I have made a new year's resolution too. It is, to do the ironing every day. Every day. I don't know why I never worked this out before, but if you iron every day you never have to spend two hours on Sunday afternoon standing at the ironing board ironing shirts. I probably only iron about a third of all the laundry I do but it can quickly build up. Now, the most I have to iron at a time is five things, it's so liberating.

In my garden new plans are being developed and pondered. I have neglected my garden badly.

My garden seen from my back door

Looking towards the house

A bed of weeds

 Although it is very small I find it quite overwhelming to contemplate how much needs doing in order for it to become the flower and fragrance filled sanctuary of my dreams.
I have, therefore, come to the realisation that I must not make big plans for my garden but little plans, tiny little plans. I will tackle one small area at a time.
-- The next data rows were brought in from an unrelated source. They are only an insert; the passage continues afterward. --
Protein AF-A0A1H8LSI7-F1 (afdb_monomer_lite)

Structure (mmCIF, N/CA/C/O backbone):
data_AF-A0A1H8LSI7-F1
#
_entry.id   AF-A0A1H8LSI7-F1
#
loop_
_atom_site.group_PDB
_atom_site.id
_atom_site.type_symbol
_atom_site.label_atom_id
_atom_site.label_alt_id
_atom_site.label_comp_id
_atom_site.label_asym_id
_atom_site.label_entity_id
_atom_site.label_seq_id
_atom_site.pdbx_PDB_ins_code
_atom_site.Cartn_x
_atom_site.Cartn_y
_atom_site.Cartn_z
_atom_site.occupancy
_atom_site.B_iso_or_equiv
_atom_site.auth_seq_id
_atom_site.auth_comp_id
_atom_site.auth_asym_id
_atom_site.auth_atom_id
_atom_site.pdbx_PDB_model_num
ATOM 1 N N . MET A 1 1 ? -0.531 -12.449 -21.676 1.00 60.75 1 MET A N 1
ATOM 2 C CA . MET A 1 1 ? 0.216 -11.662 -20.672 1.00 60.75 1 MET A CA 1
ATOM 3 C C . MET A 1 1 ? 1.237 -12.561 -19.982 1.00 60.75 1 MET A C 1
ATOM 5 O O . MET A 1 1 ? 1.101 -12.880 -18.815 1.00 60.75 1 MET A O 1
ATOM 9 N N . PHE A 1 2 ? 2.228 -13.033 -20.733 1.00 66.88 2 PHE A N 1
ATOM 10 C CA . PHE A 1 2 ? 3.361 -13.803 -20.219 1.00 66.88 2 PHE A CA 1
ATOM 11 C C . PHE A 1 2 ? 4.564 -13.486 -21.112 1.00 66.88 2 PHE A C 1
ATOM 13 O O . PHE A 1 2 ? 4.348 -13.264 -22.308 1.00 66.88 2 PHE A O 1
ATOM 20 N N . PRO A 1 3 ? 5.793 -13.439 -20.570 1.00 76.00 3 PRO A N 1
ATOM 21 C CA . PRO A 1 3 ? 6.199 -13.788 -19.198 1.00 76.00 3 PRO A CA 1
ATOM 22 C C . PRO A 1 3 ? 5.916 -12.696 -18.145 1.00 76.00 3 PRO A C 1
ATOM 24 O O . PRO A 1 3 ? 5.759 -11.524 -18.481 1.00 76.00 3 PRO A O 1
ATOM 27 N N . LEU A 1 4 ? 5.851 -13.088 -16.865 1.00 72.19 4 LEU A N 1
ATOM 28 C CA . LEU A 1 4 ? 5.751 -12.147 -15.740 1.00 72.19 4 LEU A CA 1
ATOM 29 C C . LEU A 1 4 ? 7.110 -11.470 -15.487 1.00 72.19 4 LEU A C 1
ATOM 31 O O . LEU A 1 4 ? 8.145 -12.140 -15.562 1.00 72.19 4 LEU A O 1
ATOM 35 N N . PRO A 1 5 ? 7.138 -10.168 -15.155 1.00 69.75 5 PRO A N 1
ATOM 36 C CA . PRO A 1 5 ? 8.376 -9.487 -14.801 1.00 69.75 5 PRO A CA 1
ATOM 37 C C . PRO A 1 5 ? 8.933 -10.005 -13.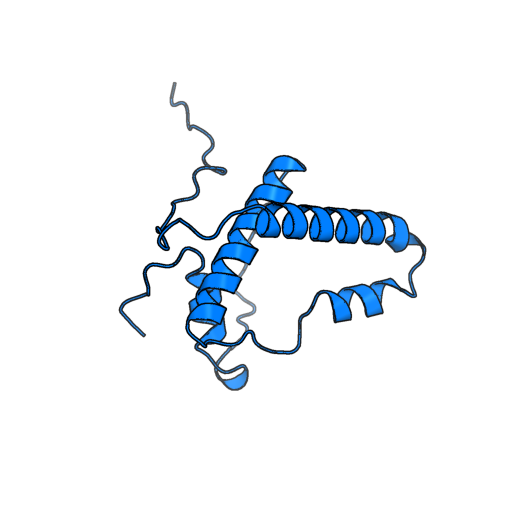466 1.00 69.75 5 PRO A C 1
ATOM 39 O O . PRO A 1 5 ? 8.186 -10.392 -12.569 1.00 69.75 5 PRO A O 1
ATOM 42 N N . ALA A 1 6 ? 10.259 -9.966 -13.308 1.00 71.38 6 ALA A N 1
ATOM 43 C CA . ALA A 1 6 ? 10.956 -10.384 -12.089 1.00 71.38 6 ALA A CA 1
ATOM 44 C C . ALA A 1 6 ? 10.777 -9.365 -10.940 1.00 71.38 6 ALA A C 1
ATOM 46 O O . ALA A 1 6 ? 11.718 -8.688 -10.525 1.00 71.38 6 ALA A O 1
ATOM 47 N N . LEU A 1 7 ? 9.548 -9.232 -10.435 1.00 69.88 7 LEU A N 1
ATOM 48 C CA . LEU A 1 7 ? 9.149 -8.268 -9.410 1.00 69.88 7 LEU A CA 1
ATOM 49 C C . LEU A 1 7 ? 8.524 -8.965 -8.209 1.00 69.88 7 LEU A C 1
ATOM 51 O O . LEU A 1 7 ? 7.919 -10.025 -8.313 1.00 69.88 7 LEU A O 1
ATOM 55 N N . THR A 1 8 ? 8.642 -8.321 -7.054 1.00 70.69 8 THR A N 1
ATOM 56 C CA . THR A 1 8 ? 8.070 -8.797 -5.790 1.00 70.69 8 THR A CA 1
ATOM 57 C C . THR A 1 8 ? 6.541 -8.672 -5.724 1.00 70.69 8 THR A C 1
ATOM 59 O O . THR A 1 8 ? 5.932 -9.376 -4.926 1.00 70.69 8 THR A O 1
ATOM 62 N N . ALA A 1 9 ? 5.948 -7.756 -6.497 1.00 76.44 9 ALA A N 1
ATOM 63 C CA . ALA A 1 9 ? 4.513 -7.450 -6.500 1.00 76.44 9 ALA A CA 1
ATOM 64 C C . ALA A 1 9 ? 3.906 -7.760 -7.878 1.00 76.44 9 ALA A C 1
ATOM 66 O O . ALA A 1 9 ? 3.530 -6.873 -8.643 1.00 76.44 9 ALA A O 1
ATOM 67 N N . ASP A 1 10 ? 3.919 -9.037 -8.236 1.00 76.69 10 ASP A N 1
ATOM 68 C CA . ASP A 1 10 ? 3.304 -9.559 -9.456 1.00 76.69 10 ASP A CA 1
ATOM 69 C C . ASP A 1 10 ? 1.784 -9.343 -9.467 1.00 76.69 10 ASP A C 1
ATOM 71 O O . ASP A 1 10 ? 1.233 -8.949 -10.490 1.00 76.69 10 ASP A O 1
ATOM 75 N N . ASP A 1 11 ? 1.126 -9.494 -8.320 1.00 79.75 11 ASP A N 1
ATOM 76 C CA . ASP A 1 11 ? -0.284 -9.172 -8.088 1.00 79.75 11 ASP A CA 1
ATOM 77 C C . ASP A 1 11 ? -0.640 -7.717 -8.444 1.00 79.75 11 ASP A C 1
ATOM 79 O O . ASP A 1 11 ? -1.596 -7.442 -9.173 1.00 79.75 11 ASP A O 1
ATOM 83 N N . GLU A 1 12 ? 0.163 -6.768 -7.970 1.00 79.19 12 GLU A N 1
ATOM 84 C CA . GLU A 1 12 ? 0.037 -5.345 -8.267 1.00 79.19 12 GLU A CA 1
ATOM 85 C C . GLU A 1 12 ? 0.315 -5.067 -9.748 1.00 79.19 12 GLU A C 1
ATOM 87 O O . GLU A 1 12 ? -0.382 -4.252 -10.352 1.00 79.19 12 GLU A O 1
ATOM 92 N N . TRP A 1 13 ? 1.303 -5.742 -10.347 1.00 81.06 13 TRP A N 1
ATOM 93 C CA . TRP A 1 13 ? 1.590 -5.615 -11.776 1.00 81.06 13 TRP A CA 1
ATOM 94 C C . TRP A 1 13 ? 0.407 -6.093 -12.617 1.00 81.06 13 TRP A C 1
ATOM 96 O O . TRP A 1 13 ? -0.026 -5.375 -13.519 1.00 81.06 13 TRP A O 1
ATOM 106 N N . VAL A 1 14 ? -0.165 -7.251 -12.267 1.00 83.50 14 VAL A N 1
ATOM 107 C CA . VAL A 1 14 ? -1.364 -7.784 -12.914 1.00 83.50 14 VAL A CA 1
ATOM 108 C C . VAL A 1 14 ? -2.515 -6.797 -12.782 1.00 83.50 14 VAL A C 1
ATOM 110 O O . VAL A 1 14 ? -3.106 -6.419 -13.789 1.00 83.50 14 VAL A O 1
ATOM 113 N N . ARG A 1 15 ? -2.782 -6.294 -11.570 1.00 82.38 15 ARG A N 1
ATOM 114 C CA . ARG A 1 15 ? -3.861 -5.325 -11.334 1.00 82.38 15 ARG A CA 1
ATOM 115 C C . ARG A 1 15 ? -3.713 -4.055 -12.176 1.00 82.38 15 ARG A C 1
ATOM 117 O O . ARG A 1 15 ? -4.715 -3.523 -12.636 1.00 82.38 15 ARG A O 1
ATOM 124 N N . ARG A 1 16 ? -2.490 -3.548 -12.366 1.00 82.44 16 ARG A N 1
ATOM 125 C CA . ARG A 1 16 ? -2.238 -2.323 -13.149 1.00 82.44 16 ARG A CA 1
ATOM 126 C C . ARG A 1 16 ? -2.259 -2.534 -14.663 1.00 82.44 16 ARG A C 1
ATOM 128 O O . ARG A 1 16 ? -2.366 -1.552 -15.390 1.00 82.44 16 ARG A O 1
ATOM 135 N N . ALA A 1 17 ? -2.132 -3.770 -15.138 1.00 84.19 17 ALA A N 1
ATOM 136 C CA . ALA A 1 17 ? -2.122 -4.069 -16.567 1.00 84.19 17 ALA A CA 1
ATOM 137 C C . ALA A 1 17 ? -3.521 -4.056 -17.206 1.00 84.19 17 ALA A C 1
ATOM 139 O O . ALA A 1 17 ? -3.623 -3.934 -18.424 1.00 84.19 17 ALA A O 1
ATOM 140 N N . PHE A 1 18 ? -4.584 -4.178 -16.405 1.00 83.81 18 PHE A N 1
ATOM 141 C CA . PHE A 1 18 ? -5.969 -4.183 -16.878 1.00 83.81 18 PHE A CA 1
ATOM 142 C C . PHE A 1 18 ? -6.657 -2.849 -16.589 1.00 83.81 18 PHE A C 1
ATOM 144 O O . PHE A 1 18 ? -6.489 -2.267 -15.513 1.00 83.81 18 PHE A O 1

This is the area I am going to begin with, between these two trees; a prunus serrula and a himalyan birch. It's only about four foot by two foot. I have in mind a woodland spot. The untidy, uninteresting shrubs will be removed, the raspberries will be removed, compost will be applied and bulbs will be planted. Lily of the valley and woodland bluebells. Possibly aconite and snowdrops too. Maybe something tall against the fence would be a good idea? There is ivy already but perhaps foxgloves would add to the woodland theme? I'm not a gardener, I will be consulting an expert (my mum).

Lowering the Tone


Saturday, 10 September 2011

Katie asks 'Who's that woman?'
'It's Susan Bullock'
'Susan Boyle?'
'No, Susan Bullock, she's an opera singer, she's going to sing some Wagner'
'Wagner? He was on The X-Factor too'
Then Tom starts drumming in the other room.
I turn the volume up and sigh. 
It's just as well that Wagner isn't really my thing.

I picked these magnificent branches of hawthorn berries from the hedgerow this morning.
I've never seen so many berries. 
You can make a jelly with them to eat with meat. I'm well supplied with crab apple jelly and will soon be well supplied with quince jelly so I'll leave the haws for the birds.